Последний Конунг
Шрифт:
– Мы хотим знать все. Не поживешь ли ты с нами несколько дней и не расскажешь ли свою историю подробнее? Это помогло бы вот ей – Руне.
Я задумался. Семья жила в такой нужде, что мне не хотелось злоупотреблять их добротой. Но хуторянин, звали его Фолькмаром, настаивал, и я согласился остаться еще на день.
Это было одно из лучших решений моей жизни. День превратился в неделю, и к концу ее я понял, что дом Фолькмара – мое прибежище. Не могло быть большей противоположности Константинополю, его пресыщенности и роскоши, его широким улицам, ломящимся от товаров рынкам, многолюдным толпам. Там к моим услугам была прекрасная еда, общественные бани и множество развлечений, невообразимых для моих хозяев в суровых пустынях Вестерготланда, где день за днем жизнь проходила в будничном труде ради поддержания жизни – носить воду, чинить орудия
Служение Фолькмара главным его богам, Фрейру и его сестре Фрейе, отличалось простотой. В доме хранились их изображения: Фрейр с огромным фаллосом, Фрейя – пышная и чувственная, но он мало что знал о них, кроме расхожих поверий.

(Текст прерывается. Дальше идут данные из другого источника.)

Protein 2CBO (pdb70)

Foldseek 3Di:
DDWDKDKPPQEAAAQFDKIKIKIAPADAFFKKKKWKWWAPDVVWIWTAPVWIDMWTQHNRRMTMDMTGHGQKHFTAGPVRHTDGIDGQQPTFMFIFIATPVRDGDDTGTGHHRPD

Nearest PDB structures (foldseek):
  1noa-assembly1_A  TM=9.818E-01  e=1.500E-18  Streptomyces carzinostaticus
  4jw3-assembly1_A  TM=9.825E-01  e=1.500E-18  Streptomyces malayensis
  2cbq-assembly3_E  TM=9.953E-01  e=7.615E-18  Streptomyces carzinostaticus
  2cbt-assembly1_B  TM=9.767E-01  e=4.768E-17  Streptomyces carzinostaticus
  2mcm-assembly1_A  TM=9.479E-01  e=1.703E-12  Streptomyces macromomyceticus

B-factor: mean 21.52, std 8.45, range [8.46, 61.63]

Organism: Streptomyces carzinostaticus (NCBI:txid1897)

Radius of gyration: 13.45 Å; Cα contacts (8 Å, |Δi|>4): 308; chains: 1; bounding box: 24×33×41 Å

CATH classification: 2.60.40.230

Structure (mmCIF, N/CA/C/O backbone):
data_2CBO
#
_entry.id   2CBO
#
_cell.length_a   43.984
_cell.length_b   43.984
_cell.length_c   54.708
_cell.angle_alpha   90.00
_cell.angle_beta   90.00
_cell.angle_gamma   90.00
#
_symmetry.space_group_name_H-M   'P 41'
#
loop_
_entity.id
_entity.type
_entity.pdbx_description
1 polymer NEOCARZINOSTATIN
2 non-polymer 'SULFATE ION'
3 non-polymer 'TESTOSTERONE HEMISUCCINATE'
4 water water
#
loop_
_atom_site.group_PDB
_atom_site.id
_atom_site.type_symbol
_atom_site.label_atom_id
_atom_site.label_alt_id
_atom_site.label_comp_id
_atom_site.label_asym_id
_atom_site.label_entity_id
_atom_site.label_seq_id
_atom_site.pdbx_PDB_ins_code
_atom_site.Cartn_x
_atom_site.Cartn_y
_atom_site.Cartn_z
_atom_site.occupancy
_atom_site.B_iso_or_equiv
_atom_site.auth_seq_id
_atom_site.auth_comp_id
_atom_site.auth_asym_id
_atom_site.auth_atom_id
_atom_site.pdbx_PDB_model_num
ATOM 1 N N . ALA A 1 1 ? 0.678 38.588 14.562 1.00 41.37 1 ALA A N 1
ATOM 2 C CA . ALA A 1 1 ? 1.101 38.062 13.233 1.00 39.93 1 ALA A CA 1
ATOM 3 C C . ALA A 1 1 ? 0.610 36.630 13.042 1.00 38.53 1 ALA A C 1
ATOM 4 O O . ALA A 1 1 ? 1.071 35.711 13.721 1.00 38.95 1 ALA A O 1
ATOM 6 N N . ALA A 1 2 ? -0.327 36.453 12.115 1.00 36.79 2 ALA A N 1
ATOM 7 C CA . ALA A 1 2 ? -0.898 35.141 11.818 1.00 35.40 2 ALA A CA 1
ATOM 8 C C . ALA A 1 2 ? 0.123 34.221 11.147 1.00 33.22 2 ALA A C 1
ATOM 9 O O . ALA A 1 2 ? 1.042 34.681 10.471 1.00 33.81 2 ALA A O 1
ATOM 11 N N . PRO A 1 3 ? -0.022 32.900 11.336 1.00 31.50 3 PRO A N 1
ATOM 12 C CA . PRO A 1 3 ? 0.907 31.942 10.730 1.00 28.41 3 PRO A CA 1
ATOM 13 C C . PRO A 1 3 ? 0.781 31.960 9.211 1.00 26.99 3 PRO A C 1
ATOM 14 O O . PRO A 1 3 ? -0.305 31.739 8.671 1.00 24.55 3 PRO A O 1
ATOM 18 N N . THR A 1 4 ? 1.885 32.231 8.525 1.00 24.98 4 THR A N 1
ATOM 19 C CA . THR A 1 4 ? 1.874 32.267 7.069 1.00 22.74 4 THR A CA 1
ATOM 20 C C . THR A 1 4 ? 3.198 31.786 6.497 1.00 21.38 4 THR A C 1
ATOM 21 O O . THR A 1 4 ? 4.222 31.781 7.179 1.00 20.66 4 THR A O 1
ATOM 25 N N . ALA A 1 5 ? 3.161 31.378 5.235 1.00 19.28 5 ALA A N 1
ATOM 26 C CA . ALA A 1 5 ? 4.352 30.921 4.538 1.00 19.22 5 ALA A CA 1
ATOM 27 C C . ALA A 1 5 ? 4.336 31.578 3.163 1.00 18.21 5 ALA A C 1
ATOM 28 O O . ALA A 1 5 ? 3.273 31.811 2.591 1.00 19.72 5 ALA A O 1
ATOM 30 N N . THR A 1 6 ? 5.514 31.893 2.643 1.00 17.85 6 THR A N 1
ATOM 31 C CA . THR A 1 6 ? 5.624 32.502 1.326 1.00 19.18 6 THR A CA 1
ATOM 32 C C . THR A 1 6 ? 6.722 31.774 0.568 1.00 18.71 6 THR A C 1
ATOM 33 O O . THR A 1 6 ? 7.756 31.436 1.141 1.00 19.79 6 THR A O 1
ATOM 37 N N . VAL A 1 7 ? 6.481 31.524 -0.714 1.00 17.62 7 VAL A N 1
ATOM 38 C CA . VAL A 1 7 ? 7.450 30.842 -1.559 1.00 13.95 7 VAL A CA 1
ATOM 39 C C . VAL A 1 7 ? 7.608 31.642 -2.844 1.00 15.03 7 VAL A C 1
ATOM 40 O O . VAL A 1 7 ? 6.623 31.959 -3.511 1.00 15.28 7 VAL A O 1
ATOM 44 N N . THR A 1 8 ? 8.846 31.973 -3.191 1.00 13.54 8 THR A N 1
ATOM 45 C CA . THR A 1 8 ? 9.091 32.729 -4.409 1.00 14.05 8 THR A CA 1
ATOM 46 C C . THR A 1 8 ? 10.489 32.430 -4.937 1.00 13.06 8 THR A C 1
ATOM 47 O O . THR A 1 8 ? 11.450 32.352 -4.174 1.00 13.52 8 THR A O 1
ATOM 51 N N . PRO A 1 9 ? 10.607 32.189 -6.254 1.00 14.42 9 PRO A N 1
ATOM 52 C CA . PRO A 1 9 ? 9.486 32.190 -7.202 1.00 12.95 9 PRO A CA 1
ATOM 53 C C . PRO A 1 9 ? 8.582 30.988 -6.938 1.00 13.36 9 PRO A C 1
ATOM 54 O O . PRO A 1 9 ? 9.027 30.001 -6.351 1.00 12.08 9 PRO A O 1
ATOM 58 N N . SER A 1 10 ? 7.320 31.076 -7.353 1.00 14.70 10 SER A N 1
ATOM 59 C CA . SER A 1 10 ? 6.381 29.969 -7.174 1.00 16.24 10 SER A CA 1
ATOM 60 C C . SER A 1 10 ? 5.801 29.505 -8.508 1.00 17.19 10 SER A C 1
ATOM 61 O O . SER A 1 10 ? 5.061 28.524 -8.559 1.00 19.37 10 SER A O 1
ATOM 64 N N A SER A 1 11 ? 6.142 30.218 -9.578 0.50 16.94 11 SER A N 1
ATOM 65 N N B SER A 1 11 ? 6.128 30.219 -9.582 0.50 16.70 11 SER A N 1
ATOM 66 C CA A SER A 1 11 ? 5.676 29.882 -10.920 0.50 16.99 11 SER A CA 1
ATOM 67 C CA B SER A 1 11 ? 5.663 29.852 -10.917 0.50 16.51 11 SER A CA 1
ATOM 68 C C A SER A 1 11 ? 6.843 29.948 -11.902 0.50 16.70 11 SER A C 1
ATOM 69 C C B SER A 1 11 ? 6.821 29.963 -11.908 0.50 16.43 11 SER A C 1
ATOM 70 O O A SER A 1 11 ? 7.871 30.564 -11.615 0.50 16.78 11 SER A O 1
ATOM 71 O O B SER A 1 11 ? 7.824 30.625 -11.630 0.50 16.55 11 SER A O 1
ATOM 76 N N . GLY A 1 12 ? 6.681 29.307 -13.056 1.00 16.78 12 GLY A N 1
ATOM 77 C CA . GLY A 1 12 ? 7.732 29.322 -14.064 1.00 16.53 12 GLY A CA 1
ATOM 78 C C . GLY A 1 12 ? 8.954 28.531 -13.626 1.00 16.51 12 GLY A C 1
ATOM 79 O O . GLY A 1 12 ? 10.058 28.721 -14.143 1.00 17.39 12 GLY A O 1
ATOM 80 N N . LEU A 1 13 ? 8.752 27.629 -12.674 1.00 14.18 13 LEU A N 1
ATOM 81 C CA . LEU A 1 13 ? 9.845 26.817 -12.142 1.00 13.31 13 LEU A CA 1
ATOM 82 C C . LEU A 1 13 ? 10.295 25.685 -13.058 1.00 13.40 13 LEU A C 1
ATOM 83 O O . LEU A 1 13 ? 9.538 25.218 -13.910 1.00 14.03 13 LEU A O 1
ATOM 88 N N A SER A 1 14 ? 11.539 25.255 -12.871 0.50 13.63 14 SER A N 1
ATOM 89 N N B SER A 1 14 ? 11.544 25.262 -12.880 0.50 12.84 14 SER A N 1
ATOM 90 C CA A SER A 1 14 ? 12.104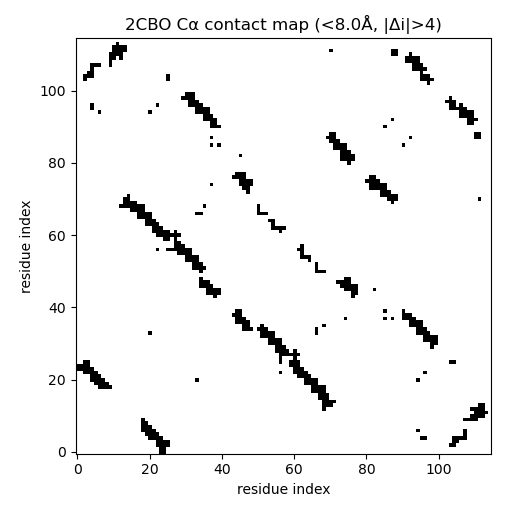 24.152 -13.636 0.50 14.67 14 SER A CA 1
ATOM 91 C CA B SER A 1 14 ? 12.116 24.153 -13.635 0.50 13.15 14 SER A CA 1
ATOM 92 C C A SER A 1 14 ? 12.634 23.181 -12.592 0.50 14.42 14 SER A C 1
ATOM 93 C C B SER A 1 14 ? 12.636 23.181 -12.591 0.50 13.55 14 SER A C 1
ATOM 94 O O A SER A 1 14 ? 12.805 23.550 -11.430 0.50 13.46 14 SER A O 1
ATOM 95 O O B SER A 1 14 ? 12.803 23.548 -11.426 0.50 12.64 14 SER A O 1
ATOM 100 N N . ASP A 1 15 ? 12.887 21.942 -12.995 1.00 15.50 15 ASP A N 1
ATOM 101 C CA . ASP A 1 15 ? 13.419 20.963 -12.064 1.00 15.12 15 ASP A CA 1
ATOM 102 C C . ASP A 1 15 ? 14.808 21.506 -11.703 1.00 15.75 15 ASP A C 1
ATOM 103 O O . ASP A 1 15 ? 15.634 21.752 -12.591 1.00 14.83 15 ASP A O 1
ATOM 108 N N . GLY A 1 16 ? 15.061 21.713 -10.414 1.00 13.54 16 GLY A N 1
ATOM 109 C CA . GLY A 1 16 ? 16.357 22.222 -9.993 1.00 14.61 16 GLY A CA 1
ATOM 1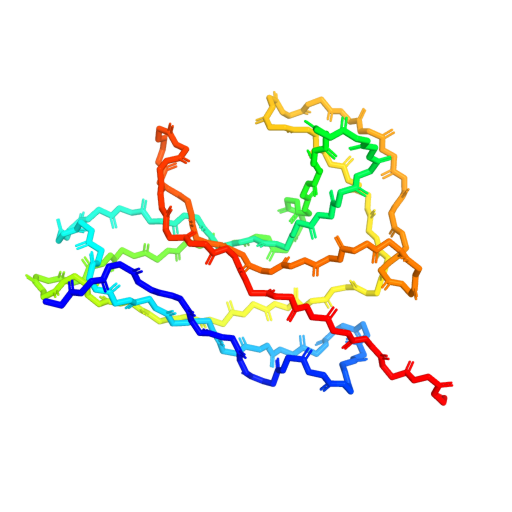10 C C . GLY A 1 16 ? 16.329 23.684 -9.584 1.00 12.25 16 GLY A C 1
ATOM 111 O O . GLY A 1 16 ? 17.297 24.199 -9.018 1.00 13.29 16 GLY A O 1
ATOM 112 N N . THR A 1 17 ? 15.228 24.368 -9.874 1.00 12.46 17 THR A N 1
ATOM 113 C CA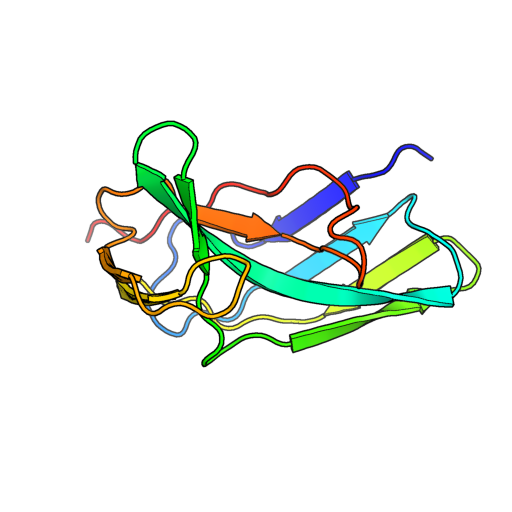 . THR A 1 17 ? 15.114 25.772 -9.501 1.00 11.37 17 THR A CA 1
ATOM 114 C C . THR A 1 17 ? 15.181 25.880 -7.978 1.00 11.63 17 THR A C 1
ATOM 115 O O . THR A 1 17 ? 14.605 25.056 -7.271 1.00 13.71 17 THR A O 1
ATOM 119 N N . VAL A 1 18 ? 15.905 26.879 -7.480 1.00 12.64 18 VAL A N 1
ATOM 120 C CA . VAL A 1 18 ? 16.017 27.085 -6.043 1.00 13.05 18 VAL A CA 1
ATOM 121 C C . VAL A 1 18 ? 15.053 28.207 -5.656 1.00 13.30 18 VAL A C 1
ATOM 122 O O . VAL A 1 18 ? 15.104 29.306 -6.215 1.00 12.60 18 VAL A O 1
ATOM 126 N N . VAL A 1 19 ? 14.164 27.928 -4.709 1.00 12.76 19 VAL A N 1
ATOM 127 C CA . VAL A 1 19 ? 13.200 28.936 -4.295 1.00 13.05 19 VAL A CA 1
ATOM 128 C C . VAL A 1 19 ? 13.430 29.379 -2.862 1.00 14.60 19 VAL A C 1
ATOM 129 O O . VAL A 1 19 ? 14.054 28.667 -2.067 1.00 12.68 19 VAL A O 1
ATOM 133 N N . LYS A 1 20 ? 12.941 30.569 -2.536 1.00 14.25 20 LYS A N 1
ATOM 134 C CA . LYS A 1 20 ? 13.060 31.060 -1.176 1.00 15.73 20 LYS A CA 1
ATOM 135 C C . LYS A 1 20 ? 11.763 30.725 -0.456 1.00 16.02 20 LYS A C 1
ATOM 136 O O . LYS A 1 20 ? 10.670 31.033 -0.941 1.00 15.51 20 LYS A O 1
ATOM 142 N N . VAL A 1 21 ? 11.891 30.078 0.696 1.00 15.02 21 VAL A N 1
ATOM 143 C CA . VAL A 1 21 ? 10.736 29.710 1.503 1.00 15.57 21 VAL A CA 1
ATOM 144 C C . VAL A 1 21 ? 10.859 30.509 2.794 1.00 16.63 21 VAL A C 1
ATOM 145 O O . VAL A 1 21 ? 11.899 30.484 3.454 1.00 14.99 21 VAL A O 1
ATOM 149 N N . ALA A 1 22 ? 9.805 31.233 3.147 1.00 16.36 22 ALA A N 1
ATOM 150 C CA . ALA A 1 22 ? 9.835 32.036 4.355 1.00 18.24 22 ALA A CA 1
ATOM 151 C C . ALA A 1 22 ? 8.577 31.810 5.171 1.00 19.19 22 ALA A C 1
ATOM 152 O O . ALA A 1 22 ? 7.497 31.584 4.621 1.00 18.89 22 ALA A O 1
ATOM 154 N N . GLY A 1 23 ? 8.729 31.865 6.488 1.00 19.86 23 GLY A N 1
ATOM 155 C CA . GLY A 1 23 ? 7.594 31.671 7.366 1.00 19.66 23 GLY A CA 1
ATOM 156 C C . GLY A 1 23 ? 7.496 32.783 8.385 1.00 21.36 23 GLY A C 1
ATOM 157 O O . GLY A 1 23 ? 8.512 33.339 8.815 1.00 20.16 23 GLY A O 1
ATOM 158 N N . ALA A 1 24 ? 6.267 33.113 8.768 1.00 21.16 24 ALA A N 1
ATOM 159 C CA . ALA A 1 24 ? 6.024 34.158 9.751 1.00 21.11 24 ALA A CA 1
ATOM 160 C C . ALA A 1 24 ? 4.873 33.729 10.662 1.00 21.58 24 ALA A C 1
ATOM 161 O O . ALA A 1 24 ? 4.013 32.944 10.259 1.00 20.84 24 ALA A O 1
ATOM 163 N N . GLY A 1 25 ? 4.874 34.232 11.893 1.00 21.41 25 GLY A N 1
ATOM 164 C CA . GLY A 1 25 ? 3.828 33.886 12.837 1.00 21.80 25 GLY A CA 1
ATOM 165 C C . GLY A 1 25 ? 3.956 32.459 13.332 1.00 22.54 25 GLY A C 1
ATOM 166 O O . GLY A 1 25 ? 3.005 31.889 13.868 1.00 23.51 25 GLY A O 1
ATOM 167 N N . LEU A 1 26 ? 5.143 31.882 13.156 1.00 20.94 26 LEU A N 1
ATOM 168 C CA . LEU A 1 26 ? 5.411 30.508 13.566 1.00 19.98 26 LEU A CA 1
ATOM 169 C C . LEU A 1 26 ? 5.714 30.392 15.059 1.00 20.00 26 LEU A C 1
ATOM 170 O O . LEU A 1 26 ? 5.730 31.387 15.785 1.00 18.28 26 LEU A O 1
ATOM 175 N N . GLN A 1 27 ? 5.945 29.160 15.507 1.00 19.55 27 GLN A N 1
ATOM 176 C CA . GLN A 1 27 ? 6.285 28.903 16.901 1.00 21.19 27 GLN A CA 1
ATOM 177 C C . GLN A 1 27 ? 7.718 29.363 17.119 1.00 20.47 27 GLN A C 1
ATOM 178 O O . GLN A 1 27 ? 8.640 28.822 16.518 1.00 19.92 27 GLN A O 1
ATOM 184 N N . ALA A 1 28 ? 7.907 30.362 17.972 1.00 22.12 28 ALA A N 1
ATOM 185 C CA . ALA A 1 28 ? 9.246 30.862 18.247 1.00 22.21 28 ALA A CA 1
ATOM 186 C C . ALA A 1 28 ? 10.146 29.716 18.702 1.00 22.79 28 ALA A C 1
ATOM 187 O O . ALA A 1 28 ? 9.759 28.915 19.561 1.00 23.33 28 ALA A O 1
ATOM 189 N N . GLY A 1 29 ? 11.334 29.632 18.109 1.00 21.58 29 GLY A N 1
ATOM 190 C CA . GLY A 1 29 ? 12.288 28.596 18.476 1.00 21.64 29 GLY A CA 1
ATOM 191 C C . GLY A 1 29 ? 11.988 27.169 18.048 1.00 20.14 29 GLY A C 1
ATOM 192 O O . GLY A 1 29 ? 12.709 26.248 18.424 1.00 23.13 29 GLY A O 1
ATOM 193 N N . THR A 1 30 ? 10.937 26.964 17.268 1.00 20.22 30 THR A N 1
ATOM 194 C CA . THR A 1 30 ? 10.604 25.614 16.833 1.00 19.98 30 THR A CA 1
ATOM 195 C C . THR A 1 30 ? 11.245 25.293 15.495 1.00 19.09 30 THR A C 1
ATOM 196 O O . THR A 1 30 ? 11.344 26.155 14.628 1.00 19.33 30 THR A O 1
ATOM 200 N N . ALA A 1 31 ? 11.690 24.050 15.340 1.00 19.06 31 ALA A N 1
ATOM 201 C CA . ALA A 1 31 ? 12.313 23.607 14.095 1.00 18.80 31 ALA A CA 1
ATOM 202 C C . ALA A 1 31 ? 11.243 23.179 13.097 1.00 18.98 31 ALA A C 1
ATOM 203 O O . ALA A 1 31 ? 10.360 22.376 13.418 1.00 18.39 31 ALA A O 1
ATOM 205 N N . TYR A 1 32 ? 11.327 23.717 11.885 1.00 17.45 32 TYR A N 1
ATOM 206 C CA . TYR A 1 32 ? 10.370 23.386 10.837 1.00 17.12 32 TYR A CA 1
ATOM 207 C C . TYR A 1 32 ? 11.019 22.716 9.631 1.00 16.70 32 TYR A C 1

– Кошки. Повозку Фрейи тянут кошки. Женщина, запрягшая кошек. На это стоит посмотреть. У нас-то в день летнего солнцестояния мужчина и женщина одеваются Фрейром и его сестрой и ездят от хутора к хутору, собирая жертвоприношения, и едут они в повозке, но везут-то их рабочие лошади. – Он помолчал, а потом продолжил: – Я повезу эти жертвоприношения в Хоф на следующей неделе. Хочешь, поедем со мной? Правда, тебе нужно в Данию, но ведь у Одина в Хофе есть свое место. И ты сможешь воздать ему почести.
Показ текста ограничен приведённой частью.